* _The task_
Within the entries below, find the portion that opens with the line containing "ATOM 133 O O" and closes with the line containing "ATOM 159 C CA". Retype that portion exactly and only.

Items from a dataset

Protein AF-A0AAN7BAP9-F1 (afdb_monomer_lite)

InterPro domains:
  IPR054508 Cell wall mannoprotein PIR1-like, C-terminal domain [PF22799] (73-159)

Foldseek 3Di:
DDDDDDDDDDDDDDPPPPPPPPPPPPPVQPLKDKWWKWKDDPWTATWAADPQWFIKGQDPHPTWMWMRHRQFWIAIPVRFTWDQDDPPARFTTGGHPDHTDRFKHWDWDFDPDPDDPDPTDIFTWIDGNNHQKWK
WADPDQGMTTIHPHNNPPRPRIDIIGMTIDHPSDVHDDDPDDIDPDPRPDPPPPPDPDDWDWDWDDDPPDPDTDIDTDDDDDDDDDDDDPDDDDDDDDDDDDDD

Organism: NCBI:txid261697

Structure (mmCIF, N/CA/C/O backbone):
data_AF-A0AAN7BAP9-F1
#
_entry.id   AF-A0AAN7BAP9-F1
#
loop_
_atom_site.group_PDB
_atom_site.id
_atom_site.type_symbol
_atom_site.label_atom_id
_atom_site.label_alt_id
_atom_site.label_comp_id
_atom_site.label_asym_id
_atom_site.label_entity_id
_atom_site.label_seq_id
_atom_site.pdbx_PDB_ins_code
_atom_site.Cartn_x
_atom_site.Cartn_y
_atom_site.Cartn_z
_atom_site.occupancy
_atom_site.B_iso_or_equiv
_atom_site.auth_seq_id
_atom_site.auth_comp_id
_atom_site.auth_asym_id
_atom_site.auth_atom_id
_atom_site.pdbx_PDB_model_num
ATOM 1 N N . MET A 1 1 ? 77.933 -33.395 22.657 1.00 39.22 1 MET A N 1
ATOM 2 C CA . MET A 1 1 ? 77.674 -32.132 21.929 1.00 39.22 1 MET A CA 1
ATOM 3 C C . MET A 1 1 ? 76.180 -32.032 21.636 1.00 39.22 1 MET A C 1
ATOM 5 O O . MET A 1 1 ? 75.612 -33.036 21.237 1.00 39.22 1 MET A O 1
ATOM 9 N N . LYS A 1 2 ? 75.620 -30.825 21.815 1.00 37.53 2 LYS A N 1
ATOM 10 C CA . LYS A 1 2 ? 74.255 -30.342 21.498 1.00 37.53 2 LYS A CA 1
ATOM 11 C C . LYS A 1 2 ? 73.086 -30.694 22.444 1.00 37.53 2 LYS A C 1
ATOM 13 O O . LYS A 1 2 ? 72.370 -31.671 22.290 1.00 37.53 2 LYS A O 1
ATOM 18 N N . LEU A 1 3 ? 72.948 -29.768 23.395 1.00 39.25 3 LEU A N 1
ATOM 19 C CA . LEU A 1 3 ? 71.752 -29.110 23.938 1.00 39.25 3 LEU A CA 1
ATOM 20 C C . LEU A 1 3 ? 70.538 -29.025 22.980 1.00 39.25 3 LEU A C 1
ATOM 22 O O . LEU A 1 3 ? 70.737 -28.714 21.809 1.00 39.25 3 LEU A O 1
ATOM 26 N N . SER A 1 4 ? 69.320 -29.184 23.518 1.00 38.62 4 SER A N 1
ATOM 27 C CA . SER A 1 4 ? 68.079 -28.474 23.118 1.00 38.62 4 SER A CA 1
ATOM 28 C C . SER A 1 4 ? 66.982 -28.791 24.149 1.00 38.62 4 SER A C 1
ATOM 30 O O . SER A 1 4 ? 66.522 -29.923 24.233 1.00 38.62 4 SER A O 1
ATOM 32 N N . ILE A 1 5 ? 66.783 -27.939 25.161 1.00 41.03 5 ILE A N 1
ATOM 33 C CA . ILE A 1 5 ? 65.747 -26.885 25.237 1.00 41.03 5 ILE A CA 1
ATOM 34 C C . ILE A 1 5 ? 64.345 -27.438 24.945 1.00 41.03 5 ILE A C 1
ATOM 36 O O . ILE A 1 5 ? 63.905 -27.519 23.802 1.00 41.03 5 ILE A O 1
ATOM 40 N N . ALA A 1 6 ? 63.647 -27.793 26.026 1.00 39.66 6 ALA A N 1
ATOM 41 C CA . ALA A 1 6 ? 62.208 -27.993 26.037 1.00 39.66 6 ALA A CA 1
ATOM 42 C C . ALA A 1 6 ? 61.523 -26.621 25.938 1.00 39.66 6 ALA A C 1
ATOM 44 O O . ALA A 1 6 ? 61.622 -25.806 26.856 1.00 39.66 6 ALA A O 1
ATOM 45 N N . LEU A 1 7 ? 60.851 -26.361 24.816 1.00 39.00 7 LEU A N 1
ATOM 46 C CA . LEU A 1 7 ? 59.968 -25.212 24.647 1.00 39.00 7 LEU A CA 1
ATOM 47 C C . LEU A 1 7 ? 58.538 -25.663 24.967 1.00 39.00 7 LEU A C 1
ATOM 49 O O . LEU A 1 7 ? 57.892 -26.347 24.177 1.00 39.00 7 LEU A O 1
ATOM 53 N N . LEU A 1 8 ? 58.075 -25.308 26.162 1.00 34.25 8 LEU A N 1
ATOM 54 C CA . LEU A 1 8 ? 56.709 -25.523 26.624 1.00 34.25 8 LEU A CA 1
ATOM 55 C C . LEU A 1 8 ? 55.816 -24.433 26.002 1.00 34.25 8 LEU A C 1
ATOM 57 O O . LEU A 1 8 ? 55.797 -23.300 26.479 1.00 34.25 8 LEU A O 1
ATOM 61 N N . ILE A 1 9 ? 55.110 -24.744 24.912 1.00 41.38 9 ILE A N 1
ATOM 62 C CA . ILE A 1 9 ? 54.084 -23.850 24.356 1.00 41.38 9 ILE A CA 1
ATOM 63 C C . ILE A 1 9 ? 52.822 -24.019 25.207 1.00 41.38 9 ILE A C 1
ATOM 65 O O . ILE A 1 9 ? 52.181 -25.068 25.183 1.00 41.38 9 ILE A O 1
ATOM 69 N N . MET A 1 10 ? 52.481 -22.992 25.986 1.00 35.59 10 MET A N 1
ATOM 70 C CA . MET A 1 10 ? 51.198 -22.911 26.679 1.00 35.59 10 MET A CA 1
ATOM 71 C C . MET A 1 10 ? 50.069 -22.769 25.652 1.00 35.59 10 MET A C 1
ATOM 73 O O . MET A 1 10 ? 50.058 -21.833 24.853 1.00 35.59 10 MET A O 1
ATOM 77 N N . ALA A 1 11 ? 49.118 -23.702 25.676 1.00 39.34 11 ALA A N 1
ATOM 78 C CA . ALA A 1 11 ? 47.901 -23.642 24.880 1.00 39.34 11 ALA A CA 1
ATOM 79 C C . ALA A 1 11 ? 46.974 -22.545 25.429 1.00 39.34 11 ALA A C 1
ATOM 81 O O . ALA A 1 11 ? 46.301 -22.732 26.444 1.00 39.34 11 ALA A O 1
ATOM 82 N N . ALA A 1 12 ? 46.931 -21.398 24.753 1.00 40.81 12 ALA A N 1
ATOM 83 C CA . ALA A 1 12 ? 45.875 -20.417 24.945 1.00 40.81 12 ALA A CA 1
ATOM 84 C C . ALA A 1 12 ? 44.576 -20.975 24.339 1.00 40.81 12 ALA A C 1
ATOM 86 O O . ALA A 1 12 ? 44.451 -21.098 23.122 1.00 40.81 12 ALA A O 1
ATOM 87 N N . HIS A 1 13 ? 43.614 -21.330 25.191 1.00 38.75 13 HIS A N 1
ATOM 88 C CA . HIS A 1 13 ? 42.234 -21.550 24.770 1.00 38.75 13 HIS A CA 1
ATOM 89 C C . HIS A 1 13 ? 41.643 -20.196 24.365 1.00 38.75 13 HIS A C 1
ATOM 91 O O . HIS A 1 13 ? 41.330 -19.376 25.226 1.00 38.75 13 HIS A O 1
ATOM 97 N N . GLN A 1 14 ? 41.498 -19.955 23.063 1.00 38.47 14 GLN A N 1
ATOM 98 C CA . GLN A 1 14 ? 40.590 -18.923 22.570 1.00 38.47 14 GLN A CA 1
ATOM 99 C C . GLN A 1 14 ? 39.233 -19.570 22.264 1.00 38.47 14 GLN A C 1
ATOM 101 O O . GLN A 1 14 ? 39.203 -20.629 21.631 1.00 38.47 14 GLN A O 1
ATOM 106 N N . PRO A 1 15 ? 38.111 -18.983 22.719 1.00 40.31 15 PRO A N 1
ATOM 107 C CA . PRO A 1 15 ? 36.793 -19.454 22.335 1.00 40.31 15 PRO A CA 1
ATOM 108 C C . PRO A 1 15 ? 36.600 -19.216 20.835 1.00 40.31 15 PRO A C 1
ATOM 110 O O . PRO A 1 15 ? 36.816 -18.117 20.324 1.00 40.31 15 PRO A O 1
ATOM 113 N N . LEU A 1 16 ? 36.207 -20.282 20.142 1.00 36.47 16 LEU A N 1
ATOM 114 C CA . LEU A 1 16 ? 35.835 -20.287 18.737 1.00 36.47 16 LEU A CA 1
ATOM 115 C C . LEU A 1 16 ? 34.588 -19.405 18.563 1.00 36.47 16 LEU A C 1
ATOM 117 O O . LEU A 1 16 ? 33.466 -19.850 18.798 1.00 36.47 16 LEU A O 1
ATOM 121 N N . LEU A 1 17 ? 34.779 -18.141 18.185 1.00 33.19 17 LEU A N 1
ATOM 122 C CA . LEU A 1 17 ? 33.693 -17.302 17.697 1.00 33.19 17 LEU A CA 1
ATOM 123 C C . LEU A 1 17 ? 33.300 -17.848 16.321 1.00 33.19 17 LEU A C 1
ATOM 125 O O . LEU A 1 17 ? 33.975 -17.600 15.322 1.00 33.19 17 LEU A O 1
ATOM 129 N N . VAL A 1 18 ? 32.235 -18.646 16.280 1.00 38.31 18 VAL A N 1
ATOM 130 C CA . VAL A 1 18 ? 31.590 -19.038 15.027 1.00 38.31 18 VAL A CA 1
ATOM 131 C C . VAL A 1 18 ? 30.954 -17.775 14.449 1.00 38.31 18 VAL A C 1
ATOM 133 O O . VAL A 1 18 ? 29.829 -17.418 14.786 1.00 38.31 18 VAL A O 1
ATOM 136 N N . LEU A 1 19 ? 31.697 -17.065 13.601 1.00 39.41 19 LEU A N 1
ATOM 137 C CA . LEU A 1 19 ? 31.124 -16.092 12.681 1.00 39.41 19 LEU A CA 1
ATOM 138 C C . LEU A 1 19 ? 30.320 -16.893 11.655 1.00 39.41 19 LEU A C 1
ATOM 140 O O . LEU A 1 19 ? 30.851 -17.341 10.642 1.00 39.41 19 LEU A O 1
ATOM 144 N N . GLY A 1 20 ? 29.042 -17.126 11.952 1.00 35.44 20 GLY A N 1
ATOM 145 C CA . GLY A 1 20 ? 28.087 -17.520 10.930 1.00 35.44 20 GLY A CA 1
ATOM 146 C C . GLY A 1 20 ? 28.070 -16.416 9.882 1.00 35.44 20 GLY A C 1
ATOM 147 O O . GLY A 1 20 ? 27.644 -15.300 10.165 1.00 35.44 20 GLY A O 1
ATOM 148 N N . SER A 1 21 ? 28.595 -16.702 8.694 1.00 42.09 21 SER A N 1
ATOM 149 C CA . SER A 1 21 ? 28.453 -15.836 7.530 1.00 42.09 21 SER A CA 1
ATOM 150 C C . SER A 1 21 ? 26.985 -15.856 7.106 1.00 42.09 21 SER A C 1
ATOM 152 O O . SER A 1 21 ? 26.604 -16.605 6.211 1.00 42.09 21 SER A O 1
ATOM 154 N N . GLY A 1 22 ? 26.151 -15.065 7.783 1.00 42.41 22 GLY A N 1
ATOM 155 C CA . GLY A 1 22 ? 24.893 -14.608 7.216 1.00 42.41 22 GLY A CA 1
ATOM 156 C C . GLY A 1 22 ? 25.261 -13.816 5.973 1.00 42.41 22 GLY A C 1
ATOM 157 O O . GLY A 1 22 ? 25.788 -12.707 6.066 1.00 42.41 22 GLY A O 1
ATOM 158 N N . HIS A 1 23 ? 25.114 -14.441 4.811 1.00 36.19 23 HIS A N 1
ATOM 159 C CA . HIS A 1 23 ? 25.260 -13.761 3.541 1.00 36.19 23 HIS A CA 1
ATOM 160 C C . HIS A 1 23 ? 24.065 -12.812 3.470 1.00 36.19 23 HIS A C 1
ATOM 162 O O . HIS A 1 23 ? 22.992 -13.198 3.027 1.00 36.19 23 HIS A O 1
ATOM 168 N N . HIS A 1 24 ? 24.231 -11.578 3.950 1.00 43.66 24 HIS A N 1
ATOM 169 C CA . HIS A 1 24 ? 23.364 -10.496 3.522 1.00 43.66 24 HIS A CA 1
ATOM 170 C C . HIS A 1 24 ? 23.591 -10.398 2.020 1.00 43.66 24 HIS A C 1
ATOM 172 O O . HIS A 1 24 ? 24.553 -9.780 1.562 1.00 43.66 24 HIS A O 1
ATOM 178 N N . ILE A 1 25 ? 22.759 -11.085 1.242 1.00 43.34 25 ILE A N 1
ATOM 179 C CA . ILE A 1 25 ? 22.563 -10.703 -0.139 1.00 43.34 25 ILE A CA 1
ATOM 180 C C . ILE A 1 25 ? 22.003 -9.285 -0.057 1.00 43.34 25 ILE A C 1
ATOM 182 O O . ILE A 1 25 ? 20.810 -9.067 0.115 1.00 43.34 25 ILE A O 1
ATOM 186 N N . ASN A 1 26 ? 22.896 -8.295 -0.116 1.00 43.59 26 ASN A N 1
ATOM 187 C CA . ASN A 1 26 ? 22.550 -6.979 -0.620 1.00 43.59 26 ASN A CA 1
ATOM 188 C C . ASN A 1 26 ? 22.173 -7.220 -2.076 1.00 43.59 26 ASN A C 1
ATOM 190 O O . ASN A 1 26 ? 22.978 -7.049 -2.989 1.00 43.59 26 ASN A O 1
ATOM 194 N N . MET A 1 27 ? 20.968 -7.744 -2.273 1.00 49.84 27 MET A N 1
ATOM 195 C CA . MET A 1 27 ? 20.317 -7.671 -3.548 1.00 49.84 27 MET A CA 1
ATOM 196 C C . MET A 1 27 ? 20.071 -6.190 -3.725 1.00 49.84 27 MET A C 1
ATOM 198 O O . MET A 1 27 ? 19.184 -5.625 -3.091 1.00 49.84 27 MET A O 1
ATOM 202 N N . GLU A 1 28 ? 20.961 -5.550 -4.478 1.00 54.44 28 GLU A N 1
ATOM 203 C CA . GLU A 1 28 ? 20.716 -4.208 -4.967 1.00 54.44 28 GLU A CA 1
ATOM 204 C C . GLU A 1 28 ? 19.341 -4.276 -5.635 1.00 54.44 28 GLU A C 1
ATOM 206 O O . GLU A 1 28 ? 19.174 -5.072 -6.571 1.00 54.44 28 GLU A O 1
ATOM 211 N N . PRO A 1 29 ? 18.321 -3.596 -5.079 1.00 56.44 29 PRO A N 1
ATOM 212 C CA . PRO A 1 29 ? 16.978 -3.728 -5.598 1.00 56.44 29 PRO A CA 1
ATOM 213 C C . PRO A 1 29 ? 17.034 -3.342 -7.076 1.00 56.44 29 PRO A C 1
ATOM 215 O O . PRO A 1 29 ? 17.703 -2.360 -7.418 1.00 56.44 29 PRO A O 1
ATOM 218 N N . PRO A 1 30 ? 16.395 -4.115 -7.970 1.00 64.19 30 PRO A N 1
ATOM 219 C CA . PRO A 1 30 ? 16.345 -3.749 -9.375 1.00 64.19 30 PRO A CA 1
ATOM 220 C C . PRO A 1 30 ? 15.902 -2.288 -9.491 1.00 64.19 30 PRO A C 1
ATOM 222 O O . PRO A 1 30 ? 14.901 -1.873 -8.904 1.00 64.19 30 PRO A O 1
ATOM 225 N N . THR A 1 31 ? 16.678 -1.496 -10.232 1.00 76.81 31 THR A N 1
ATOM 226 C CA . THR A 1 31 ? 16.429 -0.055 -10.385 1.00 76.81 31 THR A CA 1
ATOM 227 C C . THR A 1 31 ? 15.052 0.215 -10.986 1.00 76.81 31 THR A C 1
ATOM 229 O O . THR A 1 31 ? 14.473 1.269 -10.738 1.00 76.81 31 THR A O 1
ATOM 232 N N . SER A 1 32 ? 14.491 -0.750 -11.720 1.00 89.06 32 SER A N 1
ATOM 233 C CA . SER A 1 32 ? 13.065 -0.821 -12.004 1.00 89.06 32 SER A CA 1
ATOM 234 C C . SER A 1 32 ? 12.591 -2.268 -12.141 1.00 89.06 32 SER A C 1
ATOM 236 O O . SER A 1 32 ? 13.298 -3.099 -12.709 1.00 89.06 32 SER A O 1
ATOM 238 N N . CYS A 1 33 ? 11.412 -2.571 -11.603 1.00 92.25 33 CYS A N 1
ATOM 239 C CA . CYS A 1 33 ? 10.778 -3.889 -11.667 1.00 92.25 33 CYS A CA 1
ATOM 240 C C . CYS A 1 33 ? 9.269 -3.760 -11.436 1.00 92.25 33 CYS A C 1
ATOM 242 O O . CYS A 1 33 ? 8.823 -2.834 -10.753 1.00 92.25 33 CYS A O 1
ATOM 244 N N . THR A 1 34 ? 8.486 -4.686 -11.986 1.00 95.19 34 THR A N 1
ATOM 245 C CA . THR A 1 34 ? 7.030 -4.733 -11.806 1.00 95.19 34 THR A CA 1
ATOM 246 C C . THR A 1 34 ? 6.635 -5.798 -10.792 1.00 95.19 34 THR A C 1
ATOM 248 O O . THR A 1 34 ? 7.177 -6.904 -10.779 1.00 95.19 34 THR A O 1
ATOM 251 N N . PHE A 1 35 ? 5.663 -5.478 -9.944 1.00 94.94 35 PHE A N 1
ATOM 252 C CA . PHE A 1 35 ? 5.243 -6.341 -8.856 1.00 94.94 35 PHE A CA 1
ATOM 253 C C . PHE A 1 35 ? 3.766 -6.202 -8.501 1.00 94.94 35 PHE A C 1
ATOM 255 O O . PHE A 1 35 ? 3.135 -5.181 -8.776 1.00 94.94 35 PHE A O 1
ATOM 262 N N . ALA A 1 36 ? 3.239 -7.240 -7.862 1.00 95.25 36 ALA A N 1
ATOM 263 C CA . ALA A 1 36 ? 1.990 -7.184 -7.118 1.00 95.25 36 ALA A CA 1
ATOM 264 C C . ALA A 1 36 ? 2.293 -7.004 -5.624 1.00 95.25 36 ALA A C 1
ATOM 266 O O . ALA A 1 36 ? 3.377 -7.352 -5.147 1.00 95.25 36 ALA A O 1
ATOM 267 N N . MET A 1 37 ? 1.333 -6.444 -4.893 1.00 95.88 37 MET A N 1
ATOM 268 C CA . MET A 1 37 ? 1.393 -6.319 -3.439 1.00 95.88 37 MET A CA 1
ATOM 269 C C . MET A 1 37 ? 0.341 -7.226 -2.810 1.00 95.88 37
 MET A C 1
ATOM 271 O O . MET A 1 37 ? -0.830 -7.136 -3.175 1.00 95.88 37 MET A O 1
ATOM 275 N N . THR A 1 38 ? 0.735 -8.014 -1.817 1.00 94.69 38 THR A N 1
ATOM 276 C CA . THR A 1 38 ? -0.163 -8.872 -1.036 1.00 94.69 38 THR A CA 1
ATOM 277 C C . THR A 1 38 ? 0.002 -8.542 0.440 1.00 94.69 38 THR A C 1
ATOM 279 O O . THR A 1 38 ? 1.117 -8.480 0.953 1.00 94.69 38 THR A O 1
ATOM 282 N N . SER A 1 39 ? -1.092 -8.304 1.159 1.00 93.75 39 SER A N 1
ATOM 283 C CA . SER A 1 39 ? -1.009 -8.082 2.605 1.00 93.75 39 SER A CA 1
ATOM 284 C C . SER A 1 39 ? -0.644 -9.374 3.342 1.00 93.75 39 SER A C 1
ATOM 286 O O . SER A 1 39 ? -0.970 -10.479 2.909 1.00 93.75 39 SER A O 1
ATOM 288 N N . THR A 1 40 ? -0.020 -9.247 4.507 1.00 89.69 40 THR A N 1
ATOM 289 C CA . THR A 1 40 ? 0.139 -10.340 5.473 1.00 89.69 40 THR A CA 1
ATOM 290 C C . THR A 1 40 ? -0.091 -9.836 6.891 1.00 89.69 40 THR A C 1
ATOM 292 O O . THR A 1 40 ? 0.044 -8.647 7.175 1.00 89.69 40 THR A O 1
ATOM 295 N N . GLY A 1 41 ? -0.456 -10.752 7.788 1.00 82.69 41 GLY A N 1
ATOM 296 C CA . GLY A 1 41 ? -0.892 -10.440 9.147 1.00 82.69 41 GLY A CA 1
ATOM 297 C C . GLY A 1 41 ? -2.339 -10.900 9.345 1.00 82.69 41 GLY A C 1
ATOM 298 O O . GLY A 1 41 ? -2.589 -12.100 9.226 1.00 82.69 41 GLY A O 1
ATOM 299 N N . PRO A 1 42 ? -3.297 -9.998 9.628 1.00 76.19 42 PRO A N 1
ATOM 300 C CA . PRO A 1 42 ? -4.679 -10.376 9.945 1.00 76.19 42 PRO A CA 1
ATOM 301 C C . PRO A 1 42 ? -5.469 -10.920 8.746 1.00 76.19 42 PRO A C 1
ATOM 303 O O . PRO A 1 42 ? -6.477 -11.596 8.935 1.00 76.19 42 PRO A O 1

* _The answer_
ATOM 133 O O . VAL A 1 18 ? 29.829 -17.418 14.786 1.00 38.31 18 VAL A O 1
ATOM 136 N N . LEU A 1 19 ? 31.697 -17.065 13.601 1.00 39.41 19 LEU A N 1
ATOM 137 C CA . LEU A 1 19 ? 31.124 -16.092 12.681 1.00 39.41 19 LEU A CA 1
ATOM 138 C C . LEU A 1 19 ? 30.320 -16.893 11.655 1.00 39.41 19 LEU A C 1
ATOM 140 O O . LEU A 1 19 ? 30.851 -17.341 10.642 1.00 39.41 19 LEU A O 1
ATOM 144 N N . GLY A 1 20 ? 29.042 -17.126 11.952 1.00 35.44 20 GLY A N 1
ATOM 145 C CA . GLY A 1 20 ? 28.087 -17.520 10.930 1.00 35.44 20 GLY A CA 1
ATOM 146 C C . GLY A 1 20 ? 28.070 -16.416 9.882 1.00 35.44 20 GLY A C 1
ATOM 147 O O . GLY A 1 20 ? 27.644 -15.300 10.165 1.00 35.44 20 GLY A O 1
ATOM 148 N N . SER A 1 21 ? 28.595 -16.702 8.694 1.00 42.09 21 SER A N 1
ATOM 149 C CA . SER A 1 21 ? 28.453 -15.836 7.530 1.00 42.09 21 SER A CA 1
ATOM 150 C C . SER A 1 21 ? 26.985 -15.856 7.106 1.00 42.09 21 SER A C 1
ATOM 152 O O . SER A 1 21 ? 26.604 -16.605 6.211 1.00 42.09 21 SER A O 1
ATOM 154 N N . GLY A 1 22 ? 26.151 -15.065 7.783 1.00 42.41 22 GLY A N 1
ATOM 155 C CA . GLY A 1 22 ? 24.893 -14.608 7.216 1.00 42.41 22 GLY A CA 1
ATOM 156 C C . GLY A 1 22 ? 25.261 -13.816 5.973 1.00 42.41 22 GLY A C 1
ATOM 157 O O . GLY A 1 22 ? 25.788 -12.707 6.066 1.00 42.41 22 GLY A O 1
ATOM 158 N N . HIS A 1 23 ? 25.114 -14.441 4.811 1.00 36.19 23 HIS A N 1
ATOM 159 C CA . HIS A 1 23 ? 25.260 -13.761 3.541 1.00 36.19 23 HIS A CA 1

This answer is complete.